MSE Seminar: Dr Weiwei Zhang, Syracuse University

Location

B11 Kimball Hall

Description

weiwei Zhang
Dr. Weiwei Zhang, Syracuse University

From Impurity to Functionality
---Doping in Semiconductor Nanocrystals

Semiconductor nanocrystals (NCs) with size-tunable luminescence are one of the most interesting materials capturing the interest of researchers over the past decades, and have broad applications in biological imaging, drug delivery, light-emitting devices, solar cells, photo-detectors, and quantum computing. Doping of transition metal ions into semiconductor NCs is a thriving area of nanomaterials because it can introduce new optical, electronic, and magnetic properties into host NCs.
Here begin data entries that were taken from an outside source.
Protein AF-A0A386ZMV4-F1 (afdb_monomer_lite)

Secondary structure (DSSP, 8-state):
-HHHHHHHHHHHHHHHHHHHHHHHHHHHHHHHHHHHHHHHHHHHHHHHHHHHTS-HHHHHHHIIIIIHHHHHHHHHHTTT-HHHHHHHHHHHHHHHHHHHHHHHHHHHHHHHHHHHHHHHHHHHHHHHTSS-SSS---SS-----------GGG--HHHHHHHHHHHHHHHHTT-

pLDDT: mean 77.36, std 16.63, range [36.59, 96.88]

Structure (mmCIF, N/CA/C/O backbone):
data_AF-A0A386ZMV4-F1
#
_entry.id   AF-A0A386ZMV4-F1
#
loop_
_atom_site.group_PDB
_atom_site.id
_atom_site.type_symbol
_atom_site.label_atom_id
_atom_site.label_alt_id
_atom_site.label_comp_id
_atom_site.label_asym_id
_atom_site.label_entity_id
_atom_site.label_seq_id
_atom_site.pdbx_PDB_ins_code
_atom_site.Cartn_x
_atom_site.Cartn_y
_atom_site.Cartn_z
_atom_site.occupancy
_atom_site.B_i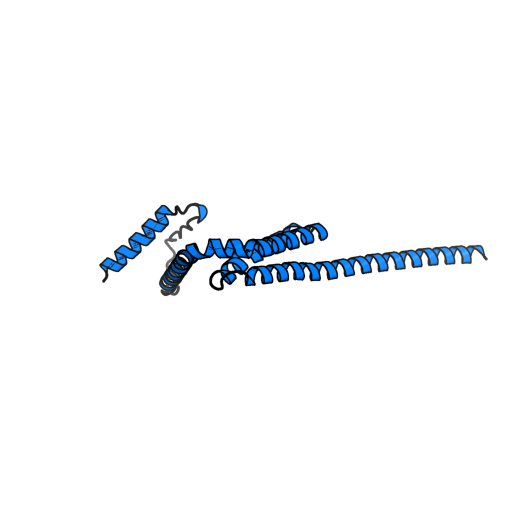so_or_equiv
_atom_site.auth_seq_id
_atom_site.auth_comp_id
_atom_site.auth_asym_id
_atom_site.auth_atom_id
_atom_site.pdbx_PDB_model_num
ATOM 1 N N . MET A 1 1 ? 35.910 -0.887 -52.377 1.00 69.38 1 MET A N 1
ATOM 2 C CA . MET A 1 1 ? 34.528 -0.371 -52.239 1.00 69.38 1 MET A CA 1
ATOM 3 C C . MET A 1 1 ? 33.680 -1.219 -51.285 1.00 69.38 1 MET A C 1
ATOM 5 O O . MET A 1 1 ? 32.935 -0.641 -50.511 1.00 69.38 1 MET A O 1
ATOM 9 N N . ASN A 1 2 ? 33.855 -2.547 -51.245 1.00 81.31 2 ASN A N 1
ATOM 10 C CA . ASN A 1 2 ? 33.054 -3.452 -50.398 1.00 81.31 2 ASN A CA 1
ATOM 11 C C . ASN A 1 2 ? 33.246 -3.242 -48.876 1.00 81.31 2 ASN A C 1
ATOM 13 O O . ASN A 1 2 ? 32.263 -3.151 -48.156 1.00 81.31 2 ASN A O 1
ATOM 17 N N . HIS A 1 3 ? 34.477 -3.006 -48.399 1.00 85.06 3 HIS A N 1
ATOM 18 C CA . HIS A 1 3 ? 34.747 -2.804 -46.962 1.00 85.06 3 HIS A CA 1
ATOM 19 C C . HIS A 1 3 ? 34.022 -1.608 -46.321 1.00 85.06 3 HIS A C 1
ATOM 21 O O . HIS A 1 3 ? 33.736 -1.629 -45.130 1.00 85.06 3 HIS A O 1
ATOM 27 N N . PHE A 1 4 ? 33.723 -0.554 -47.088 1.00 83.81 4 PHE A N 1
ATOM 28 C CA . PHE A 1 4 ? 33.010 0.613 -46.559 1.00 83.81 4 PHE A CA 1
ATOM 29 C C . PHE A 1 4 ? 31.535 0.294 -46.271 1.00 83.81 4 PHE A C 1
ATOM 31 O O . PHE A 1 4 ? 30.994 0.735 -45.258 1.00 83.81 4 PHE A O 1
ATOM 38 N N . LEU A 1 5 ? 30.905 -0.513 -47.131 1.00 84.81 5 LEU A N 1
ATOM 39 C CA . LEU A 1 5 ? 29.524 -0.961 -46.950 1.00 84.81 5 LEU A CA 1
ATOM 40 C C . LEU A 1 5 ? 29.399 -1.924 -45.760 1.00 84.81 5 LEU A C 1
ATOM 42 O O . LEU A 1 5 ? 28.441 -1.812 -44.997 1.00 84.81 5 LEU A O 1
ATOM 46 N N . ASP A 1 6 ? 30.395 -2.787 -45.542 1.00 88.50 6 ASP A N 1
ATOM 47 C CA . ASP A 1 6 ? 30.425 -3.706 -44.395 1.00 88.50 6 ASP A CA 1
ATOM 48 C C . ASP A 1 6 ? 30.531 -2.954 -43.058 1.00 88.50 6 ASP A C 1
ATOM 50 O O . ASP A 1 6 ? 29.801 -3.247 -42.109 1.00 88.50 6 ASP A O 1
ATOM 54 N N . ILE A 1 7 ? 31.399 -1.936 -42.989 1.00 90.88 7 ILE A N 1
ATOM 55 C CA . ILE A 1 7 ? 31.556 -1.102 -41.787 1.00 90.88 7 ILE A CA 1
ATOM 56 C C . ILE A 1 7 ? 30.273 -0.309 -41.514 1.00 90.88 7 ILE A C 1
ATOM 58 O O . ILE A 1 7 ? 29.809 -0.265 -40.375 1.00 90.88 7 ILE A O 1
ATOM 62 N N . ALA A 1 8 ? 29.666 0.284 -42.547 1.00 90.31 8 ALA A N 1
ATOM 63 C CA . ALA A 1 8 ? 28.410 1.016 -42.404 1.00 90.31 8 ALA A CA 1
ATOM 64 C C . ALA A 1 8 ? 27.271 0.107 -41.908 1.00 90.31 8 ALA A C 1
ATOM 66 O O . ALA A 1 8 ? 26.528 0.486 -41.001 1.00 90.31 8 ALA A O 1
ATOM 67 N N . GLY A 1 9 ? 27.172 -1.113 -42.445 1.00 93.62 9 GLY A N 1
ATOM 68 C CA . GLY A 1 9 ? 26.207 -2.116 -41.995 1.00 93.62 9 GLY A CA 1
ATOM 69 C C . GLY A 1 9 ? 26.421 -2.528 -40.537 1.00 93.62 9 GLY A C 1
ATOM 70 O O . GLY A 1 9 ? 25.462 -2.574 -39.765 1.00 93.62 9 GLY A O 1
ATOM 71 N N . ALA A 1 10 ? 27.672 -2.751 -40.128 1.00 93.00 10 ALA A N 1
ATOM 72 C CA . ALA A 1 10 ? 28.006 -3.091 -38.746 1.00 93.00 10 ALA A CA 1
ATOM 73 C C . ALA A 1 10 ? 27.631 -1.967 -37.767 1.00 93.00 10 ALA A C 1
ATOM 75 O O . ALA A 1 10 ? 27.015 -2.227 -36.733 1.00 93.00 10 ALA A O 1
ATOM 76 N N . VAL A 1 11 ? 27.937 -0.711 -38.108 1.00 94.69 11 VAL A N 1
ATOM 77 C CA . VAL A 1 11 ? 27.591 0.455 -37.279 1.00 94.69 11 VAL A CA 1
ATOM 78 C C . VAL A 1 11 ? 26.075 0.601 -37.144 1.00 94.69 11 VAL A C 1
ATOM 80 O O . VAL A 1 11 ? 25.573 0.765 -36.031 1.00 94.69 11 VAL A O 1
ATOM 83 N N . LEU A 1 12 ? 25.329 0.480 -38.246 1.00 96.44 12 LEU A N 1
ATOM 84 C CA . LEU A 1 12 ? 23.865 0.524 -38.216 1.00 96.44 12 LEU A CA 1
ATOM 85 C C . LEU A 1 12 ? 23.273 -0.619 -37.384 1.00 96.44 12 LEU A C 1
ATOM 87 O O . LEU A 1 12 ? 22.331 -0.394 -36.625 1.00 96.44 12 LEU A O 1
ATOM 91 N N . GLY A 1 13 ? 23.851 -1.819 -37.468 1.00 96.69 13 GLY A N 1
ATOM 92 C CA . GLY A 1 13 ? 23.453 -2.963 -36.649 1.00 96.69 13 GLY A CA 1
ATOM 93 C C . GLY A 1 13 ? 23.644 -2.711 -35.152 1.00 96.69 13 GLY A C 1
ATOM 94 O O . GLY A 1 13 ? 22.732 -2.959 -34.363 1.00 96.69 13 GLY A O 1
ATOM 95 N N . VAL A 1 14 ? 24.792 -2.153 -34.755 1.00 96.50 14 VAL A N 1
ATOM 96 C CA . VAL A 1 14 ? 25.075 -1.806 -33.352 1.00 96.50 14 VAL A CA 1
ATOM 97 C C . VAL A 1 14 ? 24.124 -0.720 -32.847 1.00 96.50 14 VAL A C 1
ATOM 99 O O . VAL A 1 14 ? 23.579 -0.852 -31.751 1.00 96.50 14 VAL A O 1
ATOM 102 N N . ILE A 1 15 ? 23.873 0.322 -33.647 1.00 96.81 15 ILE A N 1
ATOM 103 C CA . ILE A 1 15 ? 22.927 1.390 -33.293 1.00 96.81 15 ILE A CA 1
ATOM 104 C C . ILE A 1 15 ? 21.512 0.825 -33.141 1.00 96.81 15 ILE A C 1
ATOM 106 O O . ILE A 1 15 ? 20.833 1.132 -32.161 1.00 96.81 15 ILE A O 1
ATOM 110 N N . GLY A 1 16 ? 21.076 -0.029 -34.070 1.00 96.88 16 GLY A N 1
ATOM 111 C CA . GLY A 1 16 ? 19.769 -0.679 -34.011 1.00 96.88 16 GLY A CA 1
ATOM 112 C C . GLY A 1 16 ? 19.609 -1.544 -32.761 1.00 96.88 16 GLY A C 1
ATOM 113 O O . GLY A 1 16 ? 18.620 -1.412 -32.040 1.00 96.88 16 GLY A O 1
ATOM 114 N N . LEU A 1 17 ? 20.608 -2.373 -32.448 1.00 95.12 17 LEU A N 1
ATOM 115 C CA . LEU A 1 17 ? 20.604 -3.206 -31.244 1.00 95.12 17 LEU A CA 1
ATOM 116 C C . LEU A 1 17 ? 20.564 -2.358 -29.967 1.00 95.12 17 LEU A C 1
ATOM 118 O O . LEU A 1 17 ? 19.795 -2.649 -29.050 1.00 95.12 17 LEU A O 1
ATOM 122 N N . PHE A 1 18 ? 21.361 -1.290 -29.917 1.00 94.69 18 PHE A N 1
ATOM 123 C CA . PHE A 1 18 ? 21.372 -0.369 -28.787 1.00 94.69 18 PHE A CA 1
ATOM 124 C C . PHE A 1 18 ? 20.010 0.311 -28.601 1.00 94.69 18 PHE A C 1
ATOM 126 O O . PHE A 1 18 ? 19.490 0.350 -27.486 1.00 94.69 18 PHE A O 1
ATOM 133 N N . ALA A 1 19 ? 19.391 0.779 -29.688 1.00 92.75 19 ALA A N 1
ATOM 134 C CA . ALA A 1 19 ? 18.067 1.390 -29.651 1.00 92.75 19 ALA A CA 1
ATOM 135 C C . ALA A 1 19 ? 17.005 0.418 -29.108 1.00 92.75 19 ALA A C 1
ATOM 137 O O . ALA A 1 19 ? 16.243 0.781 -28.211 1.00 92.75 19 ALA A O 1
ATOM 138 N N . VAL A 1 20 ? 16.999 -0.837 -29.575 1.00 95.31 20 VAL A N 1
ATOM 139 C CA . VAL A 1 20 ? 16.091 -1.881 -29.070 1.00 95.31 20 VAL A CA 1
ATOM 140 C C . VAL A 1 20 ? 16.321 -2.143 -27.580 1.00 95.31 20 VAL A C 1
ATOM 142 O O . VAL A 1 20 ? 15.358 -2.206 -26.815 1.00 95.31 20 VAL A O 1
ATOM 145 N N . ALA A 1 21 ? 17.577 -2.244 -27.139 1.00 93.12 21 ALA A N 1
ATOM 146 C CA . ALA A 1 21 ? 17.909 -2.472 -25.734 1.00 93.12 21 ALA A CA 1
ATOM 147 C C . ALA A 1 21 ? 17.440 -1.321 -24.825 1.00 93.12 21 ALA A C 1
ATOM 149 O O . ALA A 1 21 ? 16.904 -1.564 -23.741 1.00 93.12 21 ALA A O 1
ATOM 150 N N . VAL A 1 22 ? 17.594 -0.068 -25.269 1.00 92.62 22 VAL A N 1
ATOM 151 C CA . VAL A 1 22 ? 17.111 1.111 -24.533 1.00 92.62 22 VAL A CA 1
ATOM 152 C C . VAL A 1 22 ? 15.587 1.097 -24.428 1.00 92.62 22 VAL A C 1
ATOM 154 O O . VAL A 1 22 ? 15.059 1.244 -23.324 1.00 92.62 22 VAL A O 1
ATOM 157 N N . VAL A 1 23 ? 14.876 0.866 -25.536 1.00 90.12 23 VAL A N 1
ATOM 158 C CA . VAL A 1 23 ? 13.404 0.793 -25.544 1.00 90.12 23 VAL A CA 1
ATOM 159 C C . VAL A 1 23 ? 12.909 -0.329 -24.633 1.00 90.12 23 VAL A C 1
ATOM 161 O O . VAL A 1 23 ? 12.016 -0.099 -23.819 1.00 90.12 23 VAL A O 1
ATOM 164 N N . ALA A 1 24 ? 13.523 -1.512 -24.700 1.00 88.88 24 ALA A N 1
ATOM 165 C CA . ALA A 1 24 ? 13.178 -2.637 -23.838 1.00 88.88 24 ALA A CA 1
ATOM 166 C C . ALA A 1 24 ? 13.373 -2.296 -22.353 1.00 88.88 24 ALA A C 1
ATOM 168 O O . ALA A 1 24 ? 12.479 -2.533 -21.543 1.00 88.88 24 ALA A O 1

The physical properties of a doped NCs are strongly influenced by the dopant site inside the host lattice, which determines the host–dopant coupling from the overlap between the dopant and exciton wavefunctions of the host lattice. 
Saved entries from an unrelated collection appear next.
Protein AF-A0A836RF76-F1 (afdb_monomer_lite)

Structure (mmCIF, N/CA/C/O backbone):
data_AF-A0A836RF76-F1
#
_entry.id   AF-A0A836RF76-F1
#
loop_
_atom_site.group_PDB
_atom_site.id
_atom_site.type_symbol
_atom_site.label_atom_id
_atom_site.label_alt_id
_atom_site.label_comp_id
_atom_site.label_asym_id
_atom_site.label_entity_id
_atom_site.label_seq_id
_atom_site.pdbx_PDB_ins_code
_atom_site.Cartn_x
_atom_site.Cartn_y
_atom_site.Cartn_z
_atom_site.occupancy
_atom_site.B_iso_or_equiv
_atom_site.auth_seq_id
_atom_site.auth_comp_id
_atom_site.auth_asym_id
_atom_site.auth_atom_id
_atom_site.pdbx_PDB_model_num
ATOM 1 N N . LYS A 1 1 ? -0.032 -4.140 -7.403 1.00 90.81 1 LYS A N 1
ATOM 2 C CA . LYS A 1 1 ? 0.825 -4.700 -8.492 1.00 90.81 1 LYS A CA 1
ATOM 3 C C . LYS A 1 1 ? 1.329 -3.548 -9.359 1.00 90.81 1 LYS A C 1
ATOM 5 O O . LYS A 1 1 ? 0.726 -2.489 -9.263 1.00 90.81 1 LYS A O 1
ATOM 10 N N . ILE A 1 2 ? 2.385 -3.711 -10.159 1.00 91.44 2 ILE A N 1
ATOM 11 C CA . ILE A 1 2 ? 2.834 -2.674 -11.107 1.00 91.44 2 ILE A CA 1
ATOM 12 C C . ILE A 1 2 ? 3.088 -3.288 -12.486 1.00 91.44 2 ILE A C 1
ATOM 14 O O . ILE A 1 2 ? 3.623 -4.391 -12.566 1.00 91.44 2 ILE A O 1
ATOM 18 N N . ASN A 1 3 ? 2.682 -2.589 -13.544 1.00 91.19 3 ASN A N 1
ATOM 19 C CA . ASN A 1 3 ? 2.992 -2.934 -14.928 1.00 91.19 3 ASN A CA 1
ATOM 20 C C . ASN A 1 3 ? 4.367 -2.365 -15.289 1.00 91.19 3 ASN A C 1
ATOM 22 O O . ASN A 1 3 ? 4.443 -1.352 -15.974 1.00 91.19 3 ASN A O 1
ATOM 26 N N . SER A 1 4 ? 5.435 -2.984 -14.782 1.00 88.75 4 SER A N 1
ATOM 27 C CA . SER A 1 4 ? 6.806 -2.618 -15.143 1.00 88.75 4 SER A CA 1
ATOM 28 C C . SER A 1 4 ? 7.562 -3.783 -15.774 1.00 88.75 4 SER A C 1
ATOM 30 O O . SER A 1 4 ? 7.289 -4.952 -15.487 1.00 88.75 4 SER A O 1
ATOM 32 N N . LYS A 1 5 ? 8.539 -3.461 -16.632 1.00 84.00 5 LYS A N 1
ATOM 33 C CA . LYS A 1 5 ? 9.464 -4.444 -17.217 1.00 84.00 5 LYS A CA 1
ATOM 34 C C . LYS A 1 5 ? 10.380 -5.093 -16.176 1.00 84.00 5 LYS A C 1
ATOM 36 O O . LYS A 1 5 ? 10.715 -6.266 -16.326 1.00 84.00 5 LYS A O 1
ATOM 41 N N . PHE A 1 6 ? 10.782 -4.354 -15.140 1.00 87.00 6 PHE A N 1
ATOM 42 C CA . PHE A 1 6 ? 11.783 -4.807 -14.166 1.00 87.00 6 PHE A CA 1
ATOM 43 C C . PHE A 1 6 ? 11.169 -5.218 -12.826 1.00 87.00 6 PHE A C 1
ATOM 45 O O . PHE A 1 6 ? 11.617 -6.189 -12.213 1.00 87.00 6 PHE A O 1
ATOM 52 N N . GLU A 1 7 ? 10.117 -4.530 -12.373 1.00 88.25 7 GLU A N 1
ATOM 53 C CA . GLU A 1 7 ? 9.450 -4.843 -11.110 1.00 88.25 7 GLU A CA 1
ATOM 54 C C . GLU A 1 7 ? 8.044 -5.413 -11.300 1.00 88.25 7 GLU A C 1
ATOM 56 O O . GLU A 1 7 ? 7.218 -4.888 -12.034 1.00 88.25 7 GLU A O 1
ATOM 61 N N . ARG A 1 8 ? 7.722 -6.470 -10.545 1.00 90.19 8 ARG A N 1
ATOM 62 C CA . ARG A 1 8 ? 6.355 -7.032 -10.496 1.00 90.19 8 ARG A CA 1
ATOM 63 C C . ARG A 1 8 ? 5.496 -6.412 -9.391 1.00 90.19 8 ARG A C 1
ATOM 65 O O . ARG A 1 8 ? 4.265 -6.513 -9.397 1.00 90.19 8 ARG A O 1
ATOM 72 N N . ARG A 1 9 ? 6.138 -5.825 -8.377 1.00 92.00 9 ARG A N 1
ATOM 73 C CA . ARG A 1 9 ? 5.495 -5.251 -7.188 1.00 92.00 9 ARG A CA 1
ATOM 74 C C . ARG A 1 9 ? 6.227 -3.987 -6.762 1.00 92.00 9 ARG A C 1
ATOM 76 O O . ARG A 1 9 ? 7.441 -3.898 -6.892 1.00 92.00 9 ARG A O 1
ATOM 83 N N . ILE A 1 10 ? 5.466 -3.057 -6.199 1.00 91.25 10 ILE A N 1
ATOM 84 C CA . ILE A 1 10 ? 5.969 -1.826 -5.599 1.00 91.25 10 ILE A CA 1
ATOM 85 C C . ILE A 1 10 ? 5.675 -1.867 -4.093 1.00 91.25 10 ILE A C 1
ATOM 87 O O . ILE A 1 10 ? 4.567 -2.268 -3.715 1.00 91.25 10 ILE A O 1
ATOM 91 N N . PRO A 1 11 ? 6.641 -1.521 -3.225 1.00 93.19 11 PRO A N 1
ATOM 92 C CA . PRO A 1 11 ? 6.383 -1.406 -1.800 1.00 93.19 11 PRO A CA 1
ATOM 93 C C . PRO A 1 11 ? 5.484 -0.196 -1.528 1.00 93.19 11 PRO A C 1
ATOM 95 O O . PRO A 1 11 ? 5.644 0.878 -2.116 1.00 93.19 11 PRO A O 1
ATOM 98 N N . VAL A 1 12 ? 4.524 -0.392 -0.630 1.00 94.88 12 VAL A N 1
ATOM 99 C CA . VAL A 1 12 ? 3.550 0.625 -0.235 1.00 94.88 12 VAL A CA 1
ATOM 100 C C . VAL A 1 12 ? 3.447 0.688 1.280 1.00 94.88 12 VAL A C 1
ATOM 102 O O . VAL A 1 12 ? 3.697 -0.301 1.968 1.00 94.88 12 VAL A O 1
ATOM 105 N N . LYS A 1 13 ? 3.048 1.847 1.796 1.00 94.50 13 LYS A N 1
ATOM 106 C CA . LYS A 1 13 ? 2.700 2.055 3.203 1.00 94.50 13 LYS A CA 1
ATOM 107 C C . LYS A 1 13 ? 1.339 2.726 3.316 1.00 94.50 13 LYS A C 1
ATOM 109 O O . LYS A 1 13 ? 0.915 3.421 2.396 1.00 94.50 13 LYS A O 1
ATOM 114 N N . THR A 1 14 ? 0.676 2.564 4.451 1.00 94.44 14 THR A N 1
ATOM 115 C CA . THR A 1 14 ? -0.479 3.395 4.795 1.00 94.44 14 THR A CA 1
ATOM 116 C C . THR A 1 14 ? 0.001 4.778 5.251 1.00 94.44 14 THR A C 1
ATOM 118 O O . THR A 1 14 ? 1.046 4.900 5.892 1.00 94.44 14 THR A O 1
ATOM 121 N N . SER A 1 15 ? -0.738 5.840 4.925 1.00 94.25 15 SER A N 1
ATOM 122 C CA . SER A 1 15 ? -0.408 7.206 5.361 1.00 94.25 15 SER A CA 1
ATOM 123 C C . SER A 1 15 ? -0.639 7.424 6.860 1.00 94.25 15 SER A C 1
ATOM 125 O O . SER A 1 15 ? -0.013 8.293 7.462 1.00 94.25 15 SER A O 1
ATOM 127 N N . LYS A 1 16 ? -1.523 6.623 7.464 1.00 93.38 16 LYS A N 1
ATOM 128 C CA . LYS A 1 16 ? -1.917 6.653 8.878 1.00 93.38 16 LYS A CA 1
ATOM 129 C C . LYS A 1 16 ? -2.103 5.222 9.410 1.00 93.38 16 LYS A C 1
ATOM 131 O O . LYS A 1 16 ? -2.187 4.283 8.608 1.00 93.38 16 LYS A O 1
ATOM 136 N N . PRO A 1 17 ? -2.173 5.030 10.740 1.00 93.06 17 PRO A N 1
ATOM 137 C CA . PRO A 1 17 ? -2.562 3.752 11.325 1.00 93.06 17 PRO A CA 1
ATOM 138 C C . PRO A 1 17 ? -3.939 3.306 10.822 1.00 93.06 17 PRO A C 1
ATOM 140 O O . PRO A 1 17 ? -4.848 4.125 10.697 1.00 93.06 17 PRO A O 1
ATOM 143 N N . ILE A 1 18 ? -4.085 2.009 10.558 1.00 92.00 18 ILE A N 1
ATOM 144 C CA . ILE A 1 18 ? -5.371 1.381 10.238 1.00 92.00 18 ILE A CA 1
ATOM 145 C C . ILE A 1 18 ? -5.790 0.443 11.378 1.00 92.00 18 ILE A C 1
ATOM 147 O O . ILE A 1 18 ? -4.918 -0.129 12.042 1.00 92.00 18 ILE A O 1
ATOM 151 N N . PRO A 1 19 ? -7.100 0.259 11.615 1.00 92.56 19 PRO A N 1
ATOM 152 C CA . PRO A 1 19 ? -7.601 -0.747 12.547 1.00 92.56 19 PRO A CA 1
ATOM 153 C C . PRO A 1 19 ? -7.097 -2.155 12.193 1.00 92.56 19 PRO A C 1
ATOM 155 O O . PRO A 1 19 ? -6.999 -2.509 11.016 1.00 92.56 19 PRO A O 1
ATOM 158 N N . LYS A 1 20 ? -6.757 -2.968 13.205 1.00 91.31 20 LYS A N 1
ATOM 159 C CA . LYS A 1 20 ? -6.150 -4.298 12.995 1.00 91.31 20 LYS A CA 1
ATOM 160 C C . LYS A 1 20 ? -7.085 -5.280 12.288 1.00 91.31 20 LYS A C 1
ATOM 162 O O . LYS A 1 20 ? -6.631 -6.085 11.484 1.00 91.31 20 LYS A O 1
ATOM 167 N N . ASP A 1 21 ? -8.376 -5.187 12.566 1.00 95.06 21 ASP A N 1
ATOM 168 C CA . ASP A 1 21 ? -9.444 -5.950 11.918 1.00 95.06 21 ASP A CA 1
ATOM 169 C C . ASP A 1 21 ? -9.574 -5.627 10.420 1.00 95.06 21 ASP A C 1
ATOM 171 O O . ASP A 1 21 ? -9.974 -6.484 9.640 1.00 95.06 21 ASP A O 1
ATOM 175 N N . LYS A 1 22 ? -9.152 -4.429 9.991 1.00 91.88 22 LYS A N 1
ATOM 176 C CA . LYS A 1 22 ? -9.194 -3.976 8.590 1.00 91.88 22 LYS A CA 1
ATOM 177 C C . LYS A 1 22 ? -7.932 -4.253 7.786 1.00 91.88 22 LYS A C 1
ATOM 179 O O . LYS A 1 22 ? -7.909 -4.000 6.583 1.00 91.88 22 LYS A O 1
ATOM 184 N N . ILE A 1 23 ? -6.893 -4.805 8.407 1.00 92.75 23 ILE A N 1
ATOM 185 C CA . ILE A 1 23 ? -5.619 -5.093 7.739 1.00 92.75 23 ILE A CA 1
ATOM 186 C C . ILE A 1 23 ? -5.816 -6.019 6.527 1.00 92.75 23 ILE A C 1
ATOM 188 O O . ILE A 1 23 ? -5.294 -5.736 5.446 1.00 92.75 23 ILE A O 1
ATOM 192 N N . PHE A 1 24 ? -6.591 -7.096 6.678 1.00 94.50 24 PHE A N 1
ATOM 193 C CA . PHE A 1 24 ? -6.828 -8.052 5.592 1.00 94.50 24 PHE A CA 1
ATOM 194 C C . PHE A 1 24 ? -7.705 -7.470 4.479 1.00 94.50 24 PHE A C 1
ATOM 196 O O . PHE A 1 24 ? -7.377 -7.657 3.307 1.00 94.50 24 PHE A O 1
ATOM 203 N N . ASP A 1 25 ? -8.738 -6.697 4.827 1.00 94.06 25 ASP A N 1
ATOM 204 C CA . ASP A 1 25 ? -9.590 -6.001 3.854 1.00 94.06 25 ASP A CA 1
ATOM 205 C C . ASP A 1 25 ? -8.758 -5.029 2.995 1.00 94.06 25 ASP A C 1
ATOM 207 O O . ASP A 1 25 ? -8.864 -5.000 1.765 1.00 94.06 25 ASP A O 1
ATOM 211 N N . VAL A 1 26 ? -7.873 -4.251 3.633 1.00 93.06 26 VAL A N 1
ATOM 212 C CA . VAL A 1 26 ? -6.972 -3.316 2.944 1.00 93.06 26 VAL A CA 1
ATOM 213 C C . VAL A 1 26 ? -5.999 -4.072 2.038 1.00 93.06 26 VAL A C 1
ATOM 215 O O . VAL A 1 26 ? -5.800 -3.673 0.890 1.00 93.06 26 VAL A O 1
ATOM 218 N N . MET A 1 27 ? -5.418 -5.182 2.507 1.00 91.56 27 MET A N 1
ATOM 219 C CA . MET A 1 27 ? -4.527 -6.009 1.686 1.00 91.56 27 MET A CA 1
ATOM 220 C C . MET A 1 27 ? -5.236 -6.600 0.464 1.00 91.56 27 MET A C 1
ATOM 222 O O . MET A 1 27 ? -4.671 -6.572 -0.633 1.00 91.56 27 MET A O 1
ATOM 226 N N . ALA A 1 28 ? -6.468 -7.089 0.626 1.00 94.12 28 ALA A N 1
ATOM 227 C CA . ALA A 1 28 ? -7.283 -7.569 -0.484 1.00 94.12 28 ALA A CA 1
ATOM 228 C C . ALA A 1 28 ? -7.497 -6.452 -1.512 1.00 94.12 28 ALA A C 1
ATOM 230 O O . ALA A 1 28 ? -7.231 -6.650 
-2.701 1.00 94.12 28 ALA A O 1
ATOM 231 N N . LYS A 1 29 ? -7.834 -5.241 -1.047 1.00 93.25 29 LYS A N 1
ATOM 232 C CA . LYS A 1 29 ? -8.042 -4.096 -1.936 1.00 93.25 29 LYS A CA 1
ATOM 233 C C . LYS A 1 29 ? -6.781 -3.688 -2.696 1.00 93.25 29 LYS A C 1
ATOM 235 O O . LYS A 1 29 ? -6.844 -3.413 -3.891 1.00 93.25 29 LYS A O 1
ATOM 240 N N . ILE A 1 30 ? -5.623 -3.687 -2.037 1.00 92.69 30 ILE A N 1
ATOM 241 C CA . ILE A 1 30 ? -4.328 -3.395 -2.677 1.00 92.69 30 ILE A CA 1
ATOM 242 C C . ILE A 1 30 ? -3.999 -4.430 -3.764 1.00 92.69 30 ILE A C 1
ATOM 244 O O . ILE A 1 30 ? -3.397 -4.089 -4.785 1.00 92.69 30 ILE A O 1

In our work, the effect of internal composition of the host NCs and temperature Mn(II) dopant behavior was studied. It was found that the dopant can migrate toward the local lattice sites with smaller cationic size mismatch between the dopant and host lattice, which is a thermodynamically driven process to minimize the lattice strain from the size mismatch.Controlling dopant site by migration offers a rigorous and rational approach to design functional NCs with unprecedented properties, and provides new fundamental understanding of dopant site-dependent properties of NCs.